1. Die Kontingentplätze für ausländische Arbeitnehmer sind dem tatsächlichen Bedarf nicht angepasst.
Vorschlag: Wiedereinführung der Stammsaisonier – Regelung, z.B. ab fünf Saisonen im Tourismus sollen diese nicht mehr in das Kontingent fallen. Effekt: Indirekte Erweiterung des Kontingentes und damit leichte Entspannung am Arbeitsmarkt.

2. Trotz nicht vorhandener inländischer Bewerber wird in der Regel noch das vierwöchige Ersatzkraftverfahren durchgezogen – eine wirklichkeitsfremde Wartezeit.
Vorschlag: Ersatzlos abschaffen bzw. den örtlichen AMS MitarbeiterInnen eine situationsbezogene Kompetenz genehmigen.

3. Auch bei langjährigen Saisoniers muss aktuell vor jeder Saison eine Unbedenklichkeitsbescheinigung der Polizei vorgelegt werden, was eine sinnlose Bürokratie ist, für Hoteliers bedeutet das Zeit und Kosten. Diese Regelung sollte ersatzlos gestrichen werden.

4. Die Liste der Mangelberufe ist wirklichkeitsfremd und entspricht nicht mehr dem tatsächlichen Bedarf – Wien hat z.B. ganz andere Arbeitsmarkt-Bedürfnisse als Vorarlberg. Vorschlag:
Entscheidungskompetenz regional verteilen und dadurch regionale Anpassung an die lokalen Bedürfnissen erreichen.

5. Die saisonalen Genehmigungszeiten decken sich nicht mit den betrieblichen Bedürfnissen und führen damit zu skurrilen Situationen (die Sommersaison hat vom AMS aus am 31.10. zu enden, unabhängig davon, wie viele Feiertage es gibt.) Die Arbeitnehmer müssen am 31.10 ausgereist sein, obwohl die Sommersaison beispielsweise bis zum 5.11. geht. Vorschlag: Regionalisierung der Entscheidungskompetenz – für jedes Bundesland angepasst an lokale Bedürfnisse.

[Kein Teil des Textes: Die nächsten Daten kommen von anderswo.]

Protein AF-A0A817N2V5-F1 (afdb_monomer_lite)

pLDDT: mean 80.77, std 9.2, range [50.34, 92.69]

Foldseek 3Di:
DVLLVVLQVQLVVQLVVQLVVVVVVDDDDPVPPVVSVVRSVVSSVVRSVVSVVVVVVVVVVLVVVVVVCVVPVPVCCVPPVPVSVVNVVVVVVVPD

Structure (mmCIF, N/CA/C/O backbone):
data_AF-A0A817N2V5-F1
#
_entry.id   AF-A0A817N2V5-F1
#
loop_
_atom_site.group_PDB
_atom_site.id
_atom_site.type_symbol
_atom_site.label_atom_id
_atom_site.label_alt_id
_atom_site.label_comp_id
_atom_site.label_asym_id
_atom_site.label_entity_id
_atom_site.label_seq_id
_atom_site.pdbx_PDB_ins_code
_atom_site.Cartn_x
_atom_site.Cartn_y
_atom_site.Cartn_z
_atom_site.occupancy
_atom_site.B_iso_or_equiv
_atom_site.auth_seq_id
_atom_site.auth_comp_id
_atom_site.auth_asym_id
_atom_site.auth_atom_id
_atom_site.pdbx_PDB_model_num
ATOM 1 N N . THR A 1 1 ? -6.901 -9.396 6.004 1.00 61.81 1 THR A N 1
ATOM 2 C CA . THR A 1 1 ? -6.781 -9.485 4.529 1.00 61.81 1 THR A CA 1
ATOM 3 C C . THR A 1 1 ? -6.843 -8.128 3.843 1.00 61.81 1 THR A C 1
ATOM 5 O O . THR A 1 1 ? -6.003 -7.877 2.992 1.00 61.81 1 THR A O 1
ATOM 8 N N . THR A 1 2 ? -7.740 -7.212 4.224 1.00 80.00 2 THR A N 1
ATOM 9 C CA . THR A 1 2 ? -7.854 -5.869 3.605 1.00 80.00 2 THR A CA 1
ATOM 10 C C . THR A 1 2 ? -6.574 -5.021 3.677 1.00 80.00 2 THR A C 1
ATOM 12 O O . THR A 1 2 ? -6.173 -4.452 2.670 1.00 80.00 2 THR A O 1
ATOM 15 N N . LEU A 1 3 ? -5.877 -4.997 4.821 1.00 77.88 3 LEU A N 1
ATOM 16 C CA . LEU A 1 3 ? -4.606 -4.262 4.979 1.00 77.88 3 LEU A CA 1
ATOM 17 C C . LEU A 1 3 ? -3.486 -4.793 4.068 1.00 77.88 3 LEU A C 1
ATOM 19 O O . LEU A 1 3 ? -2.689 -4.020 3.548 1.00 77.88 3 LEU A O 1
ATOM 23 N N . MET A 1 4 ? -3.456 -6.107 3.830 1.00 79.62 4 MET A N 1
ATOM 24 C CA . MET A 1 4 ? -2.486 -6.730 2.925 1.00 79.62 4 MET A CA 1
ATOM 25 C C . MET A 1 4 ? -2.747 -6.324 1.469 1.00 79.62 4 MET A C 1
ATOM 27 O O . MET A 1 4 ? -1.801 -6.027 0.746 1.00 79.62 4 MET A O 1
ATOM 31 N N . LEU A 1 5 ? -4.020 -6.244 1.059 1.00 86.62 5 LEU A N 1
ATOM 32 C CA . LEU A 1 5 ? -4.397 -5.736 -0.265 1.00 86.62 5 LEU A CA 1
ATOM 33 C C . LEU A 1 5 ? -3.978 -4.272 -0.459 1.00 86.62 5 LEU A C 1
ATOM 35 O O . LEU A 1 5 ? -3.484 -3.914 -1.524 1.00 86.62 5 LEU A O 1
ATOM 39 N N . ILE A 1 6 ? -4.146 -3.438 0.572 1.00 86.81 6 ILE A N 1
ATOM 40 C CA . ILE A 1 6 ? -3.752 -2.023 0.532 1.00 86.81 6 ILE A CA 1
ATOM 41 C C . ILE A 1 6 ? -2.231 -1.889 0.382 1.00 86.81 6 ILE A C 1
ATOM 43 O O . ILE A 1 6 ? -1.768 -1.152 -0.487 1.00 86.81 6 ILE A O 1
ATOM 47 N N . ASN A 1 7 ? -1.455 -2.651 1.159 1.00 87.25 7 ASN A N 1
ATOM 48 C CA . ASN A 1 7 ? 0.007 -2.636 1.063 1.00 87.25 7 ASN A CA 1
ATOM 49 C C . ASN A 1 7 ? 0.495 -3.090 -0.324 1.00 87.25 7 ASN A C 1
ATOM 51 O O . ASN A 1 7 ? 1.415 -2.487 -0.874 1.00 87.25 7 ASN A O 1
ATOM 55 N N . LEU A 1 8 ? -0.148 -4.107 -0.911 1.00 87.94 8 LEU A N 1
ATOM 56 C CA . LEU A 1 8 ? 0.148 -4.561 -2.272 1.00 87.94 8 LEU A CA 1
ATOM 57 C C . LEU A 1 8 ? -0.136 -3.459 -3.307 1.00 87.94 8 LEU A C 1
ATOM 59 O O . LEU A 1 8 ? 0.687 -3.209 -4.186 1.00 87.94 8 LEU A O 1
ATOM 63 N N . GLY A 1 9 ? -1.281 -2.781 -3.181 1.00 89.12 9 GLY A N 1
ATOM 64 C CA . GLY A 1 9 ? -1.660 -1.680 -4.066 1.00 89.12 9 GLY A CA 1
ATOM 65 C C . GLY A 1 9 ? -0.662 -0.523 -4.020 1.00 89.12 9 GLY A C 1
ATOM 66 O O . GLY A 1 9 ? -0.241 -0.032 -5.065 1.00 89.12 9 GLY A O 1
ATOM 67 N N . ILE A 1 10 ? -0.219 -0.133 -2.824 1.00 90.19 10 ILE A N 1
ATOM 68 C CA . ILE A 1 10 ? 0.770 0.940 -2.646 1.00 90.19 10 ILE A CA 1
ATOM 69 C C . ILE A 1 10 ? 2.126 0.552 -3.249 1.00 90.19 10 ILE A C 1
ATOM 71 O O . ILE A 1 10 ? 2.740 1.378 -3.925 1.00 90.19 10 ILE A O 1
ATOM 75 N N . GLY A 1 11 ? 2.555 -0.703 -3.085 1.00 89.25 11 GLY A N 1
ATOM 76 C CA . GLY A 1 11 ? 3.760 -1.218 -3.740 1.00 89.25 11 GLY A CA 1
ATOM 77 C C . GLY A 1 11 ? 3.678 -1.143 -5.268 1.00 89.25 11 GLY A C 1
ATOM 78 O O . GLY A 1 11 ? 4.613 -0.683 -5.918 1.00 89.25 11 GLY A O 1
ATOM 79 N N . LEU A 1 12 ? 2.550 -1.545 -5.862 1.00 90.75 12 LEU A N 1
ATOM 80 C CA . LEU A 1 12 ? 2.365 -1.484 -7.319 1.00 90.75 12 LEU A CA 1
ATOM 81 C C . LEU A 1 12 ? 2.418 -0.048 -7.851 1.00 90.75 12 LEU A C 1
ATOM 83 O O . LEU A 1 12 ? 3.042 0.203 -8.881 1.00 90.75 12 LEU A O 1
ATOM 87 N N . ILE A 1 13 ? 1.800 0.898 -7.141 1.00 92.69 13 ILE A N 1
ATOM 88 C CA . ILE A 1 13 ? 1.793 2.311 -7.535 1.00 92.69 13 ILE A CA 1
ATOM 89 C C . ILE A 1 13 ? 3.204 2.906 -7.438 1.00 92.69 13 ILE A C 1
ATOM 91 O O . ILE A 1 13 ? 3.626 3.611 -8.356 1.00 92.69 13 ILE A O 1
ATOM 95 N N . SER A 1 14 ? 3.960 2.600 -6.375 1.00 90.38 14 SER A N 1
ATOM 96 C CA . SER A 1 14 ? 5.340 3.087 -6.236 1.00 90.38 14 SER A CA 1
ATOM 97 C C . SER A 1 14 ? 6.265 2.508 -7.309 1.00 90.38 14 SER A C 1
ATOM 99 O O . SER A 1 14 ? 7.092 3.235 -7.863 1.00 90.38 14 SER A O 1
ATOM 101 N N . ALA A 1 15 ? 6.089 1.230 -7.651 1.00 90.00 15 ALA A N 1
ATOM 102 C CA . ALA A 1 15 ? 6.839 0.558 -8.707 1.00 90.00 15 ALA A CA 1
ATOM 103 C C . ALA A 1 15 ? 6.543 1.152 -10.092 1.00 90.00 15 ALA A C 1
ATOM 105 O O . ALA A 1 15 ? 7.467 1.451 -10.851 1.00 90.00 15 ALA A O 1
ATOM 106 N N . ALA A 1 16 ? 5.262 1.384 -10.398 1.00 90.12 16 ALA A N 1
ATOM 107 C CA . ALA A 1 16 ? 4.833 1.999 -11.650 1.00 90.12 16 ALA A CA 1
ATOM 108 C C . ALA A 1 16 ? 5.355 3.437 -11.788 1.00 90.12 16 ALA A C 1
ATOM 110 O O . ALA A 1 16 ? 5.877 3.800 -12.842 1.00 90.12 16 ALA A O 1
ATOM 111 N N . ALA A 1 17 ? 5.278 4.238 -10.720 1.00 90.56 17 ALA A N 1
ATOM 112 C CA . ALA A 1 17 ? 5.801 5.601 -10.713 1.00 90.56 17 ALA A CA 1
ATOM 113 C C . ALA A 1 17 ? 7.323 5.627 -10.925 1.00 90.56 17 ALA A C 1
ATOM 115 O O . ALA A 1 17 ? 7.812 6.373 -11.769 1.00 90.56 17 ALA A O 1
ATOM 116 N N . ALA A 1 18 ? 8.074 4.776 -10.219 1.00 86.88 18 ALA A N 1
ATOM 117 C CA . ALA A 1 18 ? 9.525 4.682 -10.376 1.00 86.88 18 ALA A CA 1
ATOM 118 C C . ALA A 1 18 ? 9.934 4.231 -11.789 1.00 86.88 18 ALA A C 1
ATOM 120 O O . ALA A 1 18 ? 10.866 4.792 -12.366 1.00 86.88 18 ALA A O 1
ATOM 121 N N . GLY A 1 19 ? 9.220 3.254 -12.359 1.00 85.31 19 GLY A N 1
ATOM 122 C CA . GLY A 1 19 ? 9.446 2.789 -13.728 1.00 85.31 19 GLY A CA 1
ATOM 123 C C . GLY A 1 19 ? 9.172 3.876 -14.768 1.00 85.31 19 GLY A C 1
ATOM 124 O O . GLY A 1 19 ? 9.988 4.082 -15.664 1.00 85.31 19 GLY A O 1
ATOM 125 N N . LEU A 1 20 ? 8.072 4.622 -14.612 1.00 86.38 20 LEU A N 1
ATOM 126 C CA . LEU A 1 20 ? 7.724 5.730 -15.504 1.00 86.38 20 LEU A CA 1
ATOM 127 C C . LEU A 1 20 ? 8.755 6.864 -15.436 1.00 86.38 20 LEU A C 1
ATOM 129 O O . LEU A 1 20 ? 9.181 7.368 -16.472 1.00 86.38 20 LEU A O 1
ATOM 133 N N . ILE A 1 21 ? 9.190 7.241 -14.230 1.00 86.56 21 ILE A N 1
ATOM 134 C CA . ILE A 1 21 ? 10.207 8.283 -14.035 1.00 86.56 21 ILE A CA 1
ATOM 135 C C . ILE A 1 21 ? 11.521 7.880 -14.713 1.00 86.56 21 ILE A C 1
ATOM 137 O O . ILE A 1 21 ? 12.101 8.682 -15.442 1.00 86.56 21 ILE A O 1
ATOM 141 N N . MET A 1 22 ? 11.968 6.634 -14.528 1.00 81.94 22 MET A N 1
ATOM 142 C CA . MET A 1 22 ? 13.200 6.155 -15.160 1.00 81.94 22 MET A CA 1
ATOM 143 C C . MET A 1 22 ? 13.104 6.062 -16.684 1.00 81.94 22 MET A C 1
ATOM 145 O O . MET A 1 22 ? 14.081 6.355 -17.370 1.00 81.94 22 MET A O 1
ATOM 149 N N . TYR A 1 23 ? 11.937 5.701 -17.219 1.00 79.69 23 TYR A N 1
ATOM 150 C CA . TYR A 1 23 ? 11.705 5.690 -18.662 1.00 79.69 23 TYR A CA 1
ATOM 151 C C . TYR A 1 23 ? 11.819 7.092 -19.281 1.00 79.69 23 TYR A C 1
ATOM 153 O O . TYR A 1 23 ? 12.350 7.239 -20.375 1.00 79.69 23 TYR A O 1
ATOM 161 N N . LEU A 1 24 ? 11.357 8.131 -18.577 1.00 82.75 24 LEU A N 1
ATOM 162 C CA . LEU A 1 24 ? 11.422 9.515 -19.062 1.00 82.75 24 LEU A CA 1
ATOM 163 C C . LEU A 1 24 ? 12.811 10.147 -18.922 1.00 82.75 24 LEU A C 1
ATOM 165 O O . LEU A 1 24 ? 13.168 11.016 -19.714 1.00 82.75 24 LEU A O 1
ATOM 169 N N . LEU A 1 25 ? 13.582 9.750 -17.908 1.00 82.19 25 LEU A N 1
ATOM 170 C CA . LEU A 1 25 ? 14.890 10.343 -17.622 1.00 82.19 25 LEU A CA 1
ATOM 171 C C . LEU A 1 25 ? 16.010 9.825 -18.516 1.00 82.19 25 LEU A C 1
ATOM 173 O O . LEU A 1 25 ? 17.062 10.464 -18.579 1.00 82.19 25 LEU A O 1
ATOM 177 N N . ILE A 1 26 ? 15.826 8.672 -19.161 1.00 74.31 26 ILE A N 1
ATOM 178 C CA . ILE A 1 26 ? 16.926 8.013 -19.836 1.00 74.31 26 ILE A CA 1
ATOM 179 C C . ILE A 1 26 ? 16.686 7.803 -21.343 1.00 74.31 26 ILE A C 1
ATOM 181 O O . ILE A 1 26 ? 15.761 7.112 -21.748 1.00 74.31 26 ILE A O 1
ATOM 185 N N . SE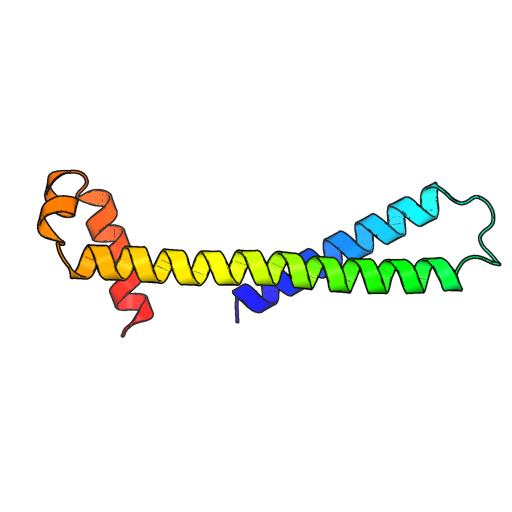R A 1 27 ? 17.600 8.333 -22.168 1.00 66.56 27 SER A N 1
ATOM 186 C CA . SER A 1 27 ? 17.441 8.459 -23.628 1.00 66.56 27 SER A CA 1
ATOM 187 C C . SER A 1 27 ? 17.615 7.165 -24.447 1.00 66.56 27 SER A C 1
ATOM 189 O O . SER A 1 27 ? 16.834 6.915 -25.356 1.00 66.56 27 SER A O 1
ATOM 191 N N . ASP A 1 28 ? 18.621 6.328 -24.163 1.00 71.94 28 ASP A N 1
ATOM 192 C CA . ASP A 1 28 ? 18.854 5.068 -24.914 1.00 71.94 28 ASP A CA 1
ATOM 193 C C . ASP A 1 28 ? 18.171 3.842 -24.278 1.00 71.94 28 ASP A C 1
ATOM 195 O O . ASP A 1 28 ? 18.446 3.558 -23.120 1.00 71.94 28 ASP A O 1
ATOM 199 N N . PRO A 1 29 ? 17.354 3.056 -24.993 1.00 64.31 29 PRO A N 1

Erzwungener MitarbeiterInnenmangel gefährdet Überleben

Derzeit schließen einige Betriebe oder sie reduzieren vom Vollbetrieb auf servicereduziertere Varianten aufgrund von MitarbeiterInnenmangel – auch negative Investitionsentscheidungen sind bekannt. „Der Schaden durch geringere Umsätze und ausfallende Investitionen und dadurch fehlenden Sozialversicherungsbeiträgen ist jedenfalls größer als die von der Politik erwarteten Einsparungen bei den Sozialkosten. Das geht zu Lasten des Bruttosozialproduktes und kann wohl nicht Ziel der Wirtschafts- und Arbeitsmarktpolitik sein“, sagt Dr. Klaus Kessler, Chef des Naturhotels Chesa Valisa sowie Bereichssprecher der BIO HOTELS.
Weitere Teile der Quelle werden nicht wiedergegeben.